Succession planning can involve a lot of work, and it is rarely at the top of a business leader’s to-do list. However, it can be advantageous to begin succession planning early, so there can be plenty of time to train and mentor potential successors.

To help fit succession planning into your busy schedule, consider breaking it into manageable steps. A few steps that can help you get started include setting goals, identifying important positions, gaining the support of leaders, determining where you will find successors and creating career paths through the business.

Set defined goals

If you are not sure how to begin succession planning, it can be helpful to make sure you have clearly defined goals. Consider what legacy you would like to leave and what exit strategy might support that vision.

Identify necessary positions

Next, determine what positions are crucial for your business to succeed. For many businesses, the highest-ranking positions can have a bigger impact on the business’s success.

Seek support from current leaders

Discuss the succession plan with current leaders, and try to help them recognize the importance of this plan. Gaining the support of current leaders can be helpful because businesses will often experience a smoother leadership transition when an outgoing leader is able to train his or her own successor.

Determine where you will find successors

Selecting existing employees to be successors can save time and money. However, if you are unable to find suitable successors internally, you may need to look externally.
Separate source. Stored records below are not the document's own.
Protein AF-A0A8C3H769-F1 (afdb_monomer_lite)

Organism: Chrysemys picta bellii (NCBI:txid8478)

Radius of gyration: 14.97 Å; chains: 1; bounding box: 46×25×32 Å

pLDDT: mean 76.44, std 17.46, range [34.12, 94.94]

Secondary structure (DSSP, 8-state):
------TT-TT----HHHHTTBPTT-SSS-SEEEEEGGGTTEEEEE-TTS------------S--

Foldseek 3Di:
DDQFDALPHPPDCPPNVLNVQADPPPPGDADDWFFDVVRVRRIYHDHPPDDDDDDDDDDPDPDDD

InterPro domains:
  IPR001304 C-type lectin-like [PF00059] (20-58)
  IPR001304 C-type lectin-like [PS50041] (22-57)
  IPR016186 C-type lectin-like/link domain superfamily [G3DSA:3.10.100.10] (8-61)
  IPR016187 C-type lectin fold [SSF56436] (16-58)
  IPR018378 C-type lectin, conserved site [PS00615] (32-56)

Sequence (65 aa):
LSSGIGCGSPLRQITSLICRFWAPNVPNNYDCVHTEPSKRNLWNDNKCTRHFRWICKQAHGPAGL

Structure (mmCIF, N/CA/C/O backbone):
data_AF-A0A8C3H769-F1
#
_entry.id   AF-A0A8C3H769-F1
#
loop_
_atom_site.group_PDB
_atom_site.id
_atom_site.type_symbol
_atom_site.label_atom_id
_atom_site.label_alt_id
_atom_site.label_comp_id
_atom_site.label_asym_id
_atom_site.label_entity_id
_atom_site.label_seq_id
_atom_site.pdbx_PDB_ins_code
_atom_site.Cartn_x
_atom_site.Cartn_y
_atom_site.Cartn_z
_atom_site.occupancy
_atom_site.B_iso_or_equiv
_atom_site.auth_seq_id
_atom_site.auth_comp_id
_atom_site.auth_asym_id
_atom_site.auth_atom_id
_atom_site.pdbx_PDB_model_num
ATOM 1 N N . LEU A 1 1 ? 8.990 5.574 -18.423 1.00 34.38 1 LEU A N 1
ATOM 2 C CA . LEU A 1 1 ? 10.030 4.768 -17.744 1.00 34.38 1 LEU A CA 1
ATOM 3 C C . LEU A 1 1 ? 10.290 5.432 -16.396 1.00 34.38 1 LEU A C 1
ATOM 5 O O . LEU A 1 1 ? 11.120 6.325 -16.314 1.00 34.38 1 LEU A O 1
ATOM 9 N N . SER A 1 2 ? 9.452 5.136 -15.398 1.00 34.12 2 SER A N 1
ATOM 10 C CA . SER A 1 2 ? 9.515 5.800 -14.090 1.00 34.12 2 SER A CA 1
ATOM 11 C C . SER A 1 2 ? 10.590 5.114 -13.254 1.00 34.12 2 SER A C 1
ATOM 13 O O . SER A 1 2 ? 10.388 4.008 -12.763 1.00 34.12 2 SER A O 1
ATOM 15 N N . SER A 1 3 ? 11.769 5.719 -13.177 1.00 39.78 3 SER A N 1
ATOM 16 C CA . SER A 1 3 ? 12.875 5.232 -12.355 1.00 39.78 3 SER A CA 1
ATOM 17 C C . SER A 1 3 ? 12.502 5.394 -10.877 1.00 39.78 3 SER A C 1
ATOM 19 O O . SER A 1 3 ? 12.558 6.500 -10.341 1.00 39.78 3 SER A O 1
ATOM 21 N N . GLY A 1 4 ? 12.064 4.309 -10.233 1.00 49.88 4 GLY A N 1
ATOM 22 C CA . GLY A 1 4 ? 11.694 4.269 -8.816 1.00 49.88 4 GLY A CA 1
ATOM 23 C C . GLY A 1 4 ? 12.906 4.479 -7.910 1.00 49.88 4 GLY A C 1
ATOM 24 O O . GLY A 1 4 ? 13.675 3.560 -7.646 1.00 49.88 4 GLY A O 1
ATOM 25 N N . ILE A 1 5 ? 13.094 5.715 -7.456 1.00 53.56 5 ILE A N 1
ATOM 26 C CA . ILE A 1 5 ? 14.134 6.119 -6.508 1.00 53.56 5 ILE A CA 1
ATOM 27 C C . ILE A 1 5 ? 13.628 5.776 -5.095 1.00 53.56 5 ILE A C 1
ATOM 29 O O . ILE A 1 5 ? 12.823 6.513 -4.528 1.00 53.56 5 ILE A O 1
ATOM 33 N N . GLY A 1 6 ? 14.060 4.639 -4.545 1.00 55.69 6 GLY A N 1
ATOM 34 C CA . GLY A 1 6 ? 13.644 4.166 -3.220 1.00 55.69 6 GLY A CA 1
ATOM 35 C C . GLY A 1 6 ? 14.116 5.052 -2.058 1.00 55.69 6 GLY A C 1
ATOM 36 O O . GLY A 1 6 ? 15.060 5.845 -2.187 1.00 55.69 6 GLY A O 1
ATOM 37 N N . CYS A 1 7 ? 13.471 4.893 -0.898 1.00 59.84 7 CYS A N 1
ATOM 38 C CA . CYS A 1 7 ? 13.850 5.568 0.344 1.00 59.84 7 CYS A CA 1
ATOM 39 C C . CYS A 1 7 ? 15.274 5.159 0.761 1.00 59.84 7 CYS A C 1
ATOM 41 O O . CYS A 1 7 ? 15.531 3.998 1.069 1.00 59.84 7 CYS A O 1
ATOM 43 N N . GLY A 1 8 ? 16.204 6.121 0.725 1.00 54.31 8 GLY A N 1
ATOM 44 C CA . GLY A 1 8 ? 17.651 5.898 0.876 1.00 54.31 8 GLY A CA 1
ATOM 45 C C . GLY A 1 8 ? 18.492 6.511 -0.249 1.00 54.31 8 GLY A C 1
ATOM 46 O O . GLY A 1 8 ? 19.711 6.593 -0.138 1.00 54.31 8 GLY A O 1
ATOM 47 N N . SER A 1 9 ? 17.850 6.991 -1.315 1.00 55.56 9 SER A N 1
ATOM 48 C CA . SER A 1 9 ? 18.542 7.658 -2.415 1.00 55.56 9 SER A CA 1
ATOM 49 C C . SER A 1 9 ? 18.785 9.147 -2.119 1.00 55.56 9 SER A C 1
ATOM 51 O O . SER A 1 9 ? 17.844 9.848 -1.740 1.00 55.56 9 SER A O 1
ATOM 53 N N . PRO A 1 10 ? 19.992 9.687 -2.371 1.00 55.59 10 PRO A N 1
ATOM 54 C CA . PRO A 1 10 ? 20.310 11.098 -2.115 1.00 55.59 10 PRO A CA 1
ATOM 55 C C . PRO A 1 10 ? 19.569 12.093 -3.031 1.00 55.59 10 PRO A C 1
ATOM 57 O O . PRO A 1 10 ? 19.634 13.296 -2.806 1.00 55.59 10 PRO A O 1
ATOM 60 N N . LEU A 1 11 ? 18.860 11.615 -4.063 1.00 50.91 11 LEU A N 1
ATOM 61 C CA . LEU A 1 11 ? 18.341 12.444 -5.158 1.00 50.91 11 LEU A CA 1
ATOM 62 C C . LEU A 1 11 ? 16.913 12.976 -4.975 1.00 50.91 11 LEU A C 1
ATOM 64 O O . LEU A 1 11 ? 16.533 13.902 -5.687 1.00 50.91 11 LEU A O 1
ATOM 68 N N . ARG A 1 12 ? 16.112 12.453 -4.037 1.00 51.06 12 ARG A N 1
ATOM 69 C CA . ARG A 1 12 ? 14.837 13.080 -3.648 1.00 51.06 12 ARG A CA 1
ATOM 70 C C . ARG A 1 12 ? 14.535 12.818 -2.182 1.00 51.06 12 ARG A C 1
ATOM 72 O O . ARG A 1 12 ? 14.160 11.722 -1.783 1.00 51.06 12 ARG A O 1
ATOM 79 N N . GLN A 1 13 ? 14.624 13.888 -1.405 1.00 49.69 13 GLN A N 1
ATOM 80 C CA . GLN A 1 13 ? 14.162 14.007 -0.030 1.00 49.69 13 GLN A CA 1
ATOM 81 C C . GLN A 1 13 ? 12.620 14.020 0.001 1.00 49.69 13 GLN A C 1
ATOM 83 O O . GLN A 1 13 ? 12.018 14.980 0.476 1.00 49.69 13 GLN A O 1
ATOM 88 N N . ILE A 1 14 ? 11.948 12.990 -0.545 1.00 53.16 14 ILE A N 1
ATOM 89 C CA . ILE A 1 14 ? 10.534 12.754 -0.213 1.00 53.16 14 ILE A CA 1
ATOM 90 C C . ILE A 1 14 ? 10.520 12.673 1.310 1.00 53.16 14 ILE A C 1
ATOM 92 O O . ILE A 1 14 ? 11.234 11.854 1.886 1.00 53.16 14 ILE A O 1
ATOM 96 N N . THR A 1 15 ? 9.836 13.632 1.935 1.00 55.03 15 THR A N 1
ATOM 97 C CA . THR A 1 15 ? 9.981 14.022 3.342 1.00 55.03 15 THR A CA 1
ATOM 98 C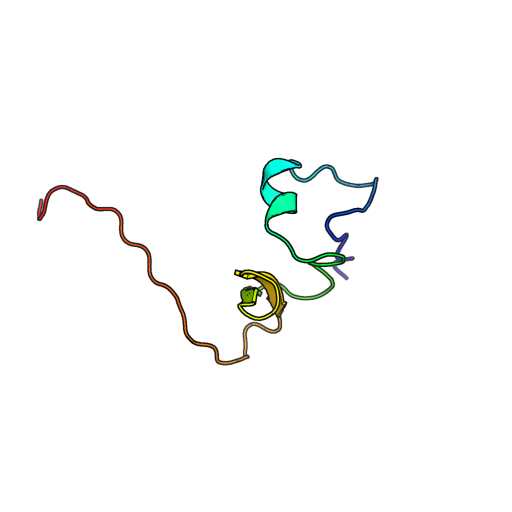 C . THR A 1 15 ? 10.315 12.824 4.227 1.00 55.03 15 THR A C 1
ATOM 100 O O . THR A 1 15 ? 9.500 11.909 4.342 1.00 55.03 15 THR A O 1
ATOM 103 N N . SER A 1 16 ? 11.510 12.831 4.828 1.00 62.91 16 SER A N 1
ATOM 104 C CA . SER A 1 16 ? 12.094 11.763 5.666 1.00 62.91 16 SER A CA 1
ATOM 105 C C . SER A 1 16 ? 11.078 11.023 6.561 1.00 62.91 16 SER A C 1
ATOM 107 O O . SER A 1 16 ? 11.134 9.804 6.726 1.00 62.91 16 SER A O 1
ATOM 109 N N . LEU A 1 17 ? 10.069 11.745 7.061 1.00 65.44 17 LEU A N 1
ATOM 110 C CA . LEU A 1 17 ? 8.976 11.226 7.882 1.00 65.44 17 LEU A CA 1
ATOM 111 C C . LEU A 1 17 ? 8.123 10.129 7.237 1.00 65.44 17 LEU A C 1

Where you plan to find successor can alter the needs and timeline for your succession plan.

Create career paths

Implementing career paths through your business can help employees gain the skills needed to eventually become leaders. Making sure those career paths are visible can help employees picture themselves growing with your business, which may help prevent potential successors from seeking opportunities elsewhere.

Sometimes, getting started with a succession plan is the hardest part. However, it does not need to be daunting. If you break it into steps, succession planning can be a manageable task.